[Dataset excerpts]
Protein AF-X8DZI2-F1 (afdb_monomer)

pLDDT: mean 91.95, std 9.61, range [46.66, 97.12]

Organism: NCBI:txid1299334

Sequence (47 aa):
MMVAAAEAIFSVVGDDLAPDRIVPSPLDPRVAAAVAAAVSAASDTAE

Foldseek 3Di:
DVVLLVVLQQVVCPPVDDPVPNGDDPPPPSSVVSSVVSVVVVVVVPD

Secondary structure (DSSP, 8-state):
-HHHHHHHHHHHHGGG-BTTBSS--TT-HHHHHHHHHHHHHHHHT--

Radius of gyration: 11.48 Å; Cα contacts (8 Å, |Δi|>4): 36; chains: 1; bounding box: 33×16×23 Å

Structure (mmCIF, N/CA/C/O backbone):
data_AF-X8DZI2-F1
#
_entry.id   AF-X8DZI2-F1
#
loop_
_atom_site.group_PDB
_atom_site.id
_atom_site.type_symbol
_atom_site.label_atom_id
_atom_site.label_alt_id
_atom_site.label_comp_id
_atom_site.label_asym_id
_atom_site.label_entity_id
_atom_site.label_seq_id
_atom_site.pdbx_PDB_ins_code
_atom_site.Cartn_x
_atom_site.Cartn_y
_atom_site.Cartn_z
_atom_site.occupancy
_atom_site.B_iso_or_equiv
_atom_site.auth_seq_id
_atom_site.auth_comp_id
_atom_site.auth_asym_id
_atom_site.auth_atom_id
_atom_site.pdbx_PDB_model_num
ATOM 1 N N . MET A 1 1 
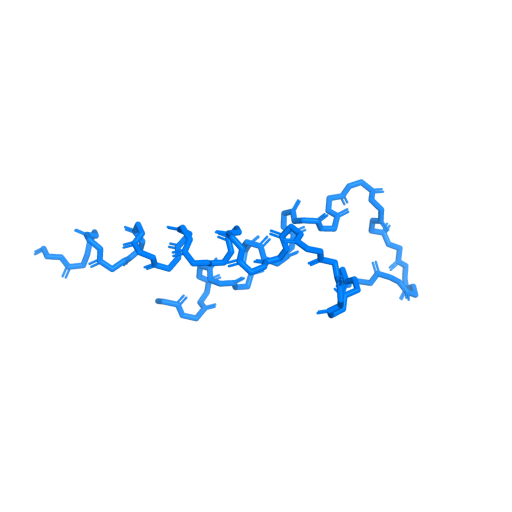? -10.240 -5.291 6.626 1.00 84.25 1 MET A N 1
ATOM 2 C CA . MET A 1 1 ? -9.022 -4.552 7.037 1.00 84.25 1 MET A CA 1
ATOM 3 C C . MET A 1 1 ? -7.748 -5.032 6.337 1.00 84.25 1 MET A C 1
ATOM 5 O O . MET A 1 1 ? -7.146 -4.221 5.653 1.00 84.25 1 MET A O 1
ATOM 9 N N . MET A 1 2 ? -7.334 -6.309 6.429 1.00 92.25 2 MET A N 1
ATOM 10 C CA . MET A 1 2 ? -6.077 -6.766 5.784 1.00 92.25 2 MET A CA 1
ATOM 11 C C . MET A 1 2 ? -6.040 -6.551 4.261 1.00 92.25 2 MET A C 1
ATOM 13 O O . MET A 1 2 ? -5.001 -6.190 3.72
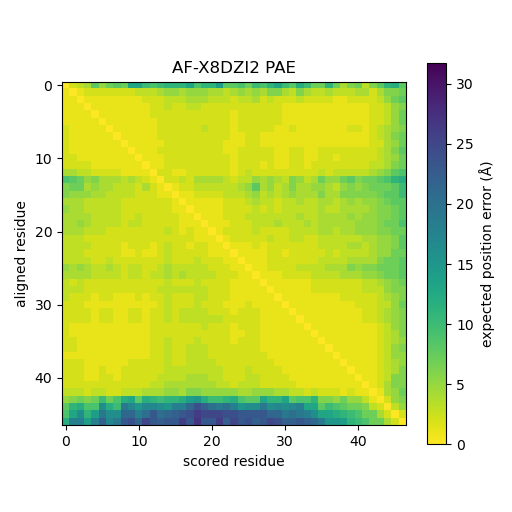1 1.00 92.25 2 MET A O 1
ATOM 17 N N . VAL A 1 3 ? -7.177 -6.724 3.582 1.00 95.69 3 VAL A N 1
ATOM 18 C CA . VAL A 1 3 ? -7.284 -6.495 2.132 1.00 95.69 3 VAL A CA 1
ATOM 19 C C . VAL A 1 3 ? -7.007 -5.029 1.772 1.00 95.69 3 VAL A C 1
ATOM 21 O O . VAL A 1 3 ? -6.189 -4.776 0.899 1.00 95.69 3 VAL A O 1
ATOM 24 N N . ALA A 1 4 ? -7.569 -4.071 2.516 1.00 96.69 4 ALA A N 1
ATOM 25 C CA . ALA A 1 4 ? -7.320 -2.641 2.297 1.00 96.69 4 ALA A CA 1
ATOM 26 C C . ALA A 1 4 ? -5.839 -2.265 2.492 1.00 96.69 4 ALA A C 1
ATOM 28 O O . ALA A 1 4 ? -5.288 -1.460 1.745 1.00 96.69 4 ALA A O 1
ATOM 29 N N . ALA A 1 5 ? -5.164 -2.883 3.467 1.00 96.81 5 ALA A N 1
ATOM 30 C CA . ALA A 1 5 ? -3.724 -2.703 3.640 1.00 96.81 5 ALA A CA 1
ATOM 31 C C . ALA A 1 5 ? -2.933 -3.235 2.432 1.00 96.81 5 ALA A C 1
ATOM 33 O O . ALA A 1 5 ? -2.003 -2.578 1.969 1.00 96.81 5 ALA A O 1
ATOM 34 N N . ALA A 1 6 ? -3.310 -4.403 1.904 1.00 96.50 6 ALA A N 1
ATOM 35 C CA . ALA A 1 6 ? -2.671 -4.983 0.726 1.00 96.50 6 ALA A CA 1
ATOM 36 C C . ALA A 1 6 ? -2.870 -4.115 -0.530 1.00 96.50 6 ALA A C 1
ATOM 38 O O . ALA A 1 6 ? -1.913 -3.878 -1.266 1.00 96.50 6 ALA A O 1
ATOM 39 N N . GLU A 1 7 ? -4.076 -3.584 -0.741 1.00 95.62 7 GLU A N 1
ATOM 40 C CA . GLU A 1 7 ? -4.381 -2.653 -1.836 1.00 95.62 7 GLU A CA 1
ATOM 41 C C . GLU A 1 7 ? -3.563 -1.360 -1.727 1.00 95.62 7 GLU A C 1
ATOM 43 O O . GLU A 1 7 ? -3.008 -0.890 -2.721 1.00 95.62 7 GLU A O 1
ATOM 48 N N . ALA A 1 8 ? -3.408 -0.820 -0.514 1.00 96.50 8 ALA A N 1
ATOM 49 C CA . ALA A 1 8 ? -2.572 0.352 -0.285 1.00 96.50 8 ALA A CA 1
ATOM 50 C C . ALA A 1 8 ? -1.096 0.080 -0.616 1.00 96.50 8 ALA A C 1
ATOM 52 O O . ALA A 1 8 ? -0.476 0.875 -1.320 1.00 96.50 8 ALA A O 1
ATOM 53 N N . ILE A 1 9 ? -0.540 -1.057 -0.181 1.00 95.94 9 ILE A N 1
ATOM 54 C CA . ILE A 1 9 ? 0.839 -1.461 -0.510 1.00 95.94 9 ILE A CA 1
ATOM 55 C C . ILE A 1 9 ? 1.029 -1.577 -2.029 1.00 95.94 9 ILE A C 1
ATOM 57 O O . ILE A 1 9 ? 2.018 -1.072 -2.560 1.00 95.94 9 ILE A O 1
ATOM 61 N N . PHE A 1 10 ? 0.074 -2.195 -2.729 1.00 95.25 10 PHE A N 1
ATOM 62 C CA . PHE A 1 10 ? 0.088 -2.300 -4.188 1.00 95.25 10 PHE A CA 1
ATOM 63 C C . PHE A 1 10 ? 0.069 -0.919 -4.861 1.00 95.25 10 PHE A C 1
ATOM 65 O O . PHE A 1 10 ? 0.873 -0.659 -5.756 1.00 95.25 10 PHE A O 1
ATOM 72 N N . SER A 1 11 ? -0.779 -0.002 -4.384 1.00 94.31 11 SER A N 1
ATOM 73 C CA . SER A 1 11 ? -0.873 1.354 -4.941 1.00 94.31 11 SER A CA 1
ATOM 74 C C . SER A 1 11 ? 0.429 2.159 -4.825 1.00 94.31 11 SER A C 1
ATOM 76 O O . SER A 1 11 ? 0.703 2.997 -5.679 1.00 94.31 11 SER A O 1
ATOM 78 N N . VAL A 1 12 ? 1.256 1.888 -3.806 1.00 95.69 12 VAL A N 1
ATOM 79 C CA . VAL A 1 12 ? 2.551 2.564 -3.618 1.00 95.69 12 VAL A CA 1
ATOM 80 C C . VAL A 1 12 ? 3.596 2.092 -4.628 1.00 95.69 12 VAL A C 1
ATOM 82 O O . VAL A 1 12 ? 4.430 2.900 -5.039 1.00 95.69 12 VAL A O 1
ATOM 85 N N . VAL A 1 13 ? 3.568 0.815 -5.034 1.00 94.38 13 VAL A N 1
ATOM 86 C CA . VAL A 1 13 ? 4.465 0.318 -6.090 1.00 94.38 13 VAL A CA 1
ATOM 87 C C . VAL A 1 13 ? 4.057 0.881 -7.452 1.00 94.38 13 VAL A C 1
ATOM 89 O O . VAL A 1 13 ? 4.919 1.349 -8.187 1.00 94.38 13 VAL A O 1
ATOM 92 N N . GLY A 1 14 ? 2.753 0.907 -7.754 1.00 89.19 14 GLY A N 1
ATOM 93 C CA . GLY A 1 14 ? 2.200 1.535 -8.955 1.00 89.19 14 GLY A CA 1
ATOM 94 C C . GLY A 1 14 ? 2.942 1.149 -10.239 1.00 89.19 14 GLY A C 1
ATOM 95 O O . GLY A 1 14 ? 3.038 -0.029 -10.582 1.00 89.19 14 GLY A O 1
ATOM 96 N N . ASP A 1 15 ? 3.481 2.158 -10.923 1.00 87.69 15 ASP A N 1
ATOM 97 C CA . ASP A 1 15 ? 4.172 2.012 -12.210 1.00 87.69 15 ASP A CA 1
ATOM 98 C C . ASP A 1 15 ? 5.560 1.348 -12.102 1.00 87.69 15 ASP A C 1
ATOM 100 O O . ASP A 1 15 ? 6.102 0.903 -13.112 1.00 87.69 15 ASP A O 1
ATOM 104 N N . ASP A 1 16 ? 6.125 1.223 -10.893 1.00 90.44 16 ASP A N 1
ATOM 105 C CA . ASP A 1 16 ? 7.406 0.539 -10.653 1.00 90.44 16 ASP A CA 1
ATOM 106 C C . ASP A 1 16 ? 7.256 -0.996 -10.578 1.00 90.44 16 ASP A C 1
ATOM 108 O O . ASP A 1 16 ? 8.215 -1.701 -10.243 1.00 90.44 16 ASP A O 1
ATOM 112 N N . LEU A 1 17 ? 6.060 -1.531 -10.852 1.00 94.75 17 LEU A N 1
ATOM 113 C CA . LEU A 1 17 ? 5.785 -2.962 -10.795 1.00 94.75 17 LEU A CA 1
ATOM 114 C C . LEU A 1 17 ? 6.616 -3.729 -11.833 1.00 94.75 17 LEU A C 1
ATOM 116 O O . LEU A 1 17 ? 6.477 -3.545 -13.043 1.00 94.75 17 LEU A O 1
ATOM 120 N N . ALA A 1 18 ? 7.431 -4.663 -11.352 1.00 95.06 18 ALA A N 1
ATOM 121 C CA . ALA A 1 18 ? 8.244 -5.545 -12.182 1.00 95.06 18 ALA A CA 1
ATOM 122 C C . ALA A 1 18 ? 8.278 -6.968 -11.595 1.00 95.06 18 ALA A C 1
ATOM 124 O O . ALA A 1 18 ? 7.981 -7.145 -10.410 1.00 95.06 18 ALA A O 1
ATOM 125 N N . PRO A 1 19 ? 8.662 -8.001 -12.374 1.00 95.44 19 PRO A N 1
ATOM 126 C CA . PRO A 1 19 ? 8.751 -9.376 -11.872 1.00 95.44 19 PRO A CA 1
ATOM 127 C C . PRO A 1 19 ? 9.638 -9.543 -10.626 1.00 95.44 19 PRO A C 1
ATOM 129 O O . PRO A 1 19 ? 9.386 -10.416 -9.801 1.00 95.44 19 PRO A O 1
ATOM 132 N N . ASP A 1 20 ? 10.657 -8.699 -10.473 1.00 94.81 20 ASP A N 1
ATOM 133 C CA . ASP A 1 20 ? 11.579 -8.643 -9.336 1.00 94.81 20 ASP A CA 1
ATOM 134 C C . ASP A 1 20 ? 11.236 -7.537 -8.317 1.00 94.81 20 ASP A C 1
ATOM 136 O O . ASP A 1 20 ? 11.895 -7.413 -7.284 1.00 94.81 20 ASP A O 1
ATOM 140 N N . ARG A 1 21 ? 10.184 -6.7
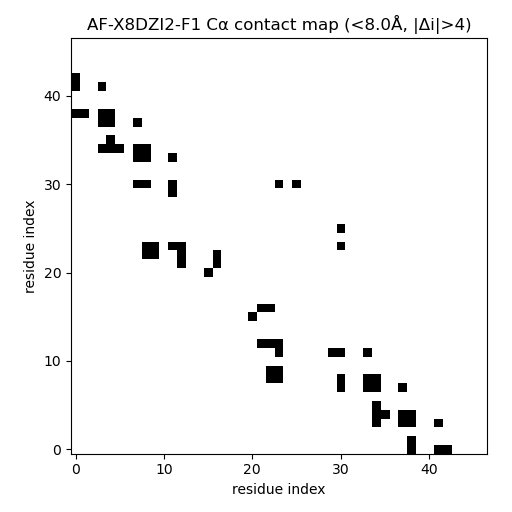51 -8.573 1.00 93.00 21 ARG A N 1
ATOM 141 C CA . ARG A 1 21 ? 9.721 -5.640 -7.733 1.00 93.00 21 ARG A CA 1
ATOM 142 C C . ARG A 1 21 ? 8.194 -5.620 -7.667 1.00 93.00 21 ARG A C 1
ATOM 144 O O . ARG A 1 21 ? 7.528 -4.762 -8.235 1.00 93.00 21 ARG A O 1
ATOM 151 N N . ILE A 1 22 ? 7.646 -6.608 -6.964 1.00 94.06 22 ILE A N 1
ATOM 152 C CA . ILE A 1 22 ? 6.193 -6.783 -6.798 1.00 94.06 22 ILE A CA 1
ATOM 153 C C . ILE A 1 22 ? 5.611 -6.018 -5.599 1.00 94.06 22 ILE A C 1
ATOM 155 O O . ILE A 1 22 ? 4.398 -5.882 -5.475 1.00 94.06 22 ILE A O 1
ATOM 159 N N . VAL A 1 23 ? 6.474 -5.531 -4.707 1.00 94.81 23 VAL A N 1
ATOM 160 C CA . VAL A 1 23 ? 6.125 -4.742 -3.520 1.00 94.81 23 VAL A CA 1
ATOM 161 C C . VAL A 1 23 ? 7.086 -3.557 -3.396 1.00 94.81 23 VAL A C 1
ATOM 163 O O . VAL A 1 23 ? 8.229 -3.657 -3.856 1.00 94.81 23 VAL A O 1
ATOM 166 N N . PRO A 1 24 ? 6.662 -2.437 -2.782 1.00 95.56 24 PRO A N 1
ATOM 167 C CA . PRO A 1 24 ? 7.561 -1.325 -2.503 1.00 95.56 24 PRO A CA 1
ATOM 168 C C . PRO A 1 24 ? 8.631 -1.733 -1.483 1.00 95.56 24 PRO A C 1
ATOM 170 O O . PRO A 1 24 ? 8.496 -2.726 -0.762 1.00 95.56 24 PRO A O 1
ATOM 173 N N . SER A 1 25 ? 9.702 -0.942 -1.398 1.00 92.94 25 SER A N 1
ATOM 174 C CA . SER A 1 25 ? 10.704 -1.127 -0.345 1.00 92.94 25 SER A CA 1
ATOM 175 C C . SER A 1 25 ? 10.040 -1.032 1.038 1.00 92.94 25 SER A C 1
ATOM 177 O O . SER A 1 25 ? 9.274 -0.095 1.268 1.00 92.94 25 SER A O 1
ATOM 179 N N . PRO A 1 26 ? 10.368 -1.915 2.000 1.00 88.12 26 PRO A N 1
ATOM 180 C CA . PRO A 1 26 ? 9.871 -1.806 3.375 1.00 88.12 26 PRO A CA 1
ATOM 181 C C . PRO A 1 26 ? 10.266 -0.497 4.075 1.00 88.12 26 PRO A C 1
ATOM 183 O O . PRO A 1 26 ? 9.661 -0.129 5.077 1.00 88.12 26 PRO A O 1
ATOM 186 N N . LEU A 1 27 ? 11.296 0.187 3.563 1.00 93.75 27 LEU A N 1
ATOM 187 C CA . LEU A 1 27 ? 11.780 1.476 4.061 1.00 93.75 27 LEU A CA 1
ATOM 188 C C . LEU A 1 27 ? 11.277 2.665 3.229 1.00 93.75 27 LEU A C 1
ATOM 190 O O . LEU A 1 27 ? 11.728 3.789 3.444 1.00 93.75 27 LEU A O 1
ATOM 194 N N . ASP A 1 28 ? 10.379 2.439 2.267 1.00 94.75 28 ASP A N 1
ATOM 195 C CA . ASP A 1 28 ? 9.740 3.524 1.529 1.00 94.75 28 ASP A CA 1
ATOM 196 C C . ASP A 1 28 ? 8.819 4.313 2.482 1.00 94.75 28 ASP A C 1
ATOM 198 O O . ASP A 1 28 ? 7.837 3.759 2.994 1.00 94.75 28 ASP A O 1
ATOM 202 N N . PRO A 1 29 ? 9.098 5.607 2.732 1.00 96.00 29 PRO A N 1
ATOM 203 C CA . PRO A 1 29 ? 8.354 6.400 3.708 1.00 96.00 29 PRO A CA 1
ATOM 204 C C . PRO A 1 29 ? 6.877 6.591 3.333 1.00 96.00 29 PRO A C 1
ATOM 206 O O . PRO A 1 29 ? 6.073 6.959 4.189 1.00 96.00 29 PRO A O 1
ATOM 209 N N . ARG A 1 30 ? 6.492 6.325 2.077 1.00 95.81 30 ARG A N 1
ATOM 210 C CA . ARG A 1 30 ? 5.106 6.439 1.605 1.00 95.81 30 ARG A CA 1
ATOM 211 C C . ARG A 1 30 ? 4.208 5.317 2.134 1.00 95.81 30 ARG A C 1
ATOM 213 O O . ARG A 1 30 ? 3.009 5.534 2.299 1.00 95.81 30 ARG A O 1
ATOM 220 N N . VAL A 1 31 ? 4.766 4.137 2.429 1.00 96.69 31 VAL A N 1
ATOM 221 C CA . VAL A 1 31 ? 3.987 2.928 2.759 1.00 96.69 31 VAL A CA 1
ATOM 222 C C . VAL A 1 31 ? 3.193 3.099 4.050 1.00 96.69 31 VAL A C 1
AT
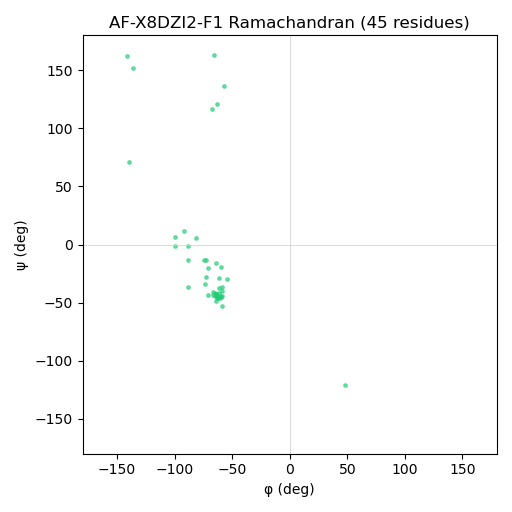OM 224 O O . VAL A 1 31 ? 1.993 2.832 4.073 1.00 96.69 31 VAL A O 1
ATOM 227 N N . ALA A 1 32 ? 3.839 3.574 5.119 1.00 96.12 32 ALA A N 1
ATOM 228 C CA . ALA A 1 32 ? 3.211 3.658 6.437 1.00 96.12 32 ALA A CA 1
ATOM 229 C C . ALA A 1 32 ? 1.971 4.568 6.432 1.00 96.12 32 ALA A C 1
ATOM 231 O O . ALA A 1 32 ? 0.916 4.181 6.935 1.00 96.12 32 ALA A O 1
ATOM 232 N N . ALA A 1 33 ? 2.080 5.751 5.819 1.00 96.50 33 ALA A N 1
ATOM 233 C CA . ALA A 1 33 ? 0.973 6.699 5.738 1.00 96.50 33 ALA A CA 1
ATOM 234 C C . ALA A 1 33 ? -0.178 6.173 4.862 1.00 96.50 33 ALA A C 1
ATOM 236 O O . ALA A 1 33 ? -1.339 6.269 5.260 1.00 96.50 33 ALA A O 1
ATOM 237 N N . ALA A 1 34 ? 0.137 5.575 3.706 1.00 96.69 34 ALA A N 1
ATOM 238 C CA . ALA A 1 34 ? -0.866 5.035 2.790 1.00 96.69 34 ALA A CA 1
ATOM 239 C C . ALA A 1 34
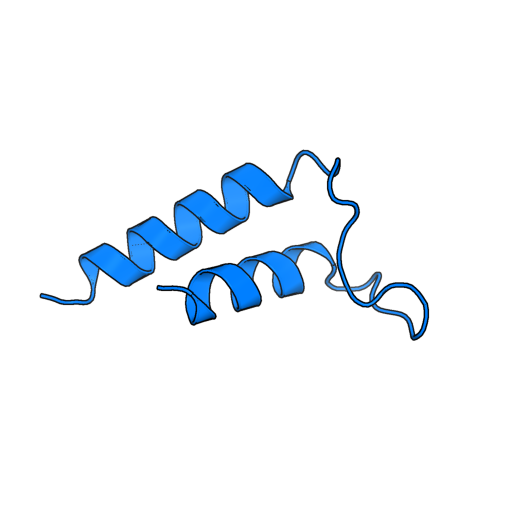 ? -1.670 3.885 3.421 1.00 96.69 34 ALA A C 1
ATOM 241 O O . ALA A 1 34 ? -2.900 3.881 3.366 1.00 96.69 34 ALA A O 1
ATOM 242 N N . VAL A 1 35 ? -0.987 2.938 4.075 1.00 97.12 35 VAL A N 1
ATOM 243 C CA . VAL A 1 35 ? -1.639 1.798 4.737 1.00 97.12 35 VAL A CA 1
ATOM 244 C C . VAL A 1 35 ? -2.508 2.258 5.905 1.00 97.12 35 VAL A C 1
ATOM 246 O O . VAL A 1 35 ? -3.646 1.806 6.022 1.00 97.12 35 VAL A O 1
ATOM 249 N N . ALA A 1 36 ? -2.014 3.170 6.749 1.00 97.00 36 ALA A N 1
ATOM 250 C CA . ALA A 1 36 ? -2.782 3.680 7.884 1.00 97.00 36 ALA A CA 1
ATOM 251 C C . ALA A 1 36 ? -4.085 4.365 7.435 1.00 97.00 36 ALA A C 1
ATOM 253 O O . ALA A 1 36 ? -5.148 4.080 7.988 1.00 97.00 36 ALA A O 1
ATOM 254 N N . ALA A 1 37 ? -4.018 5.205 6.396 1.00 96.69 37 ALA A N 1
ATOM 255 C CA . ALA A 1 37 ? -5.193 5.871 5.839 1.00 96.69 37 ALA A CA 1
ATOM 256 C C . ALA A 1 37 ? -6.216 4.867 5.278 1.00 96.69 37 ALA A C 1
ATOM 258 O O . ALA A 1 37 ? -7.403 4.955 5.594 1.00 96.69 37 ALA A O 1
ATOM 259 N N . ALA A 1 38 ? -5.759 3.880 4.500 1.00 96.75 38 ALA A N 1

Exercise requirements
Exactly reproduce the lines above, starting at the one that contains "ATOM 133 C CA" and ending at the one that contains "ATOM 190 O O", both inclusive; leave the pictures out and add no other lines.

Result for this exercise
ATOM 133 C CA . ASP A 1 20 ? 11.579 -8.643 -9.336 1.00 94.81 20 ASP A CA 1
ATOM 134 C C . ASP A 1 20 ? 11.236 -7.537 -8.317 1.00 94.81 20 ASP A C 1
ATOM 136 O O . ASP A 1 20 ? 11.895 -7.413 -7.284 1.00 94.81 20 ASP A O 1
ATOM 140 N N . ARG A 1 21 ? 10.184 -6.7
51 -8.573 1.00 93.00 21 ARG A N 1
ATOM 141 C CA . ARG A 1 21 ? 9.721 -5.640 -7.733 1.00 93.00 21 ARG A CA 1
ATOM 142 C C . ARG A 1 21 ? 8.194 -5.620 -7.667 1.00 93.00 21 ARG A C 1
ATOM 144 O O . ARG A 1 21 ? 7.528 -4.762 -8.235 1.00 93.00 21 ARG A O 1
ATOM 151 N N . ILE A 1 22 ? 7.646 -6.608 -6.964 1.00 94.06 22 ILE A N 1
ATOM 152 C CA . ILE A 1 22 ? 6.193 -6.783 -6.798 1.00 94.06 22 ILE A CA 1
ATOM 153 C C . ILE A 1 22 ? 5.611 -6.018 -5.599 1.00 94.06 22 ILE A C 1
ATOM 155 O O . ILE A 1 22 ? 4.398 -5.882 -5.475 1.00 94.06 22 ILE A O 1
ATOM 159 N N . VAL A 1 23 ? 6.474 -5.531 -4.707 1.00 94.81 23 VAL A N 1
ATOM 160 C CA . VAL A 1 23 ? 6.125 -4.742 -3.520 1.00 94.81 23 VAL A CA 1
ATOM 161 C C . VAL A 1 23 ? 7.086 -3.557 -3.396 1.00 94.81 23 VAL A C 1
ATOM 163 O O . VAL A 1 23 ? 8.229 -3.657 -3.856 1.00 94.81 23 VAL A O 1
ATOM 166 N N . PRO A 1 24 ? 6.662 -2.437 -2.782 1.00 95.56 24 PRO A N 1
ATOM 167 C CA . PRO A 1 24 ? 7.561 -1.325 -2.503 1.00 95.56 24 PRO A CA 1
ATOM 168 C C . PRO A 1 24 ? 8.631 -1.733 -1.483 1.00 95.56 24 PRO A C 1
ATOM 170 O O . PRO A 1 24 ? 8.496 -2.726 -0.762 1.00 95.56 24 PRO A O 1
ATOM 173 N N . SER A 1 25 ? 9.702 -0.942 -1.398 1.00 92.94 25 SER A N 1
ATOM 174 C CA . SER A 1 25 ? 10.704 -1.127 -0.345 1.00 92.94 25 SER A CA 1
ATOM 175 C C . SER A 1 25 ? 10.040 -1.032 1.038 1.00 92.94 25 SER A C 1
ATOM 177 O O . SER A 1 25 ? 9.274 -0.095 1.268 1.00 92.94 25 SER A O 1
ATOM 179 N N . PRO A 1 26 ? 10.368 -1.915 2.000 1.00 88.12 26 PRO A N 1
ATOM 180 C CA . PRO A 1 26 ? 9.871 -1.806 3.375 1.00 88.12 26 PRO A CA 1
ATOM 181 C C . PRO A 1 26 ? 10.266 -0.497 4.075 1.00 88.12 26 PRO A C 1
ATOM 183 O O . PRO A 1 26 ? 9.661 -0.129 5.077 1.00 88.12 26 PRO A O 1
ATOM 186 N N . LEU A 1 27 ? 11.296 0.187 3.563 1.00 93.75 27 LEU A N 1
ATOM 187 C CA . LEU A 1 27 ? 11.780 1.476 4.061 1.00 93.75 27 LEU A CA 1
ATOM 188 C C . LEU A 1 27 ? 11.277 2.665 3.229 1.00 93.75 27 LEU A C 1
ATOM 190 O O . LEU A 1 27 ? 11.728 3.789 3.444 1.00 93.75 27 LEU A O 1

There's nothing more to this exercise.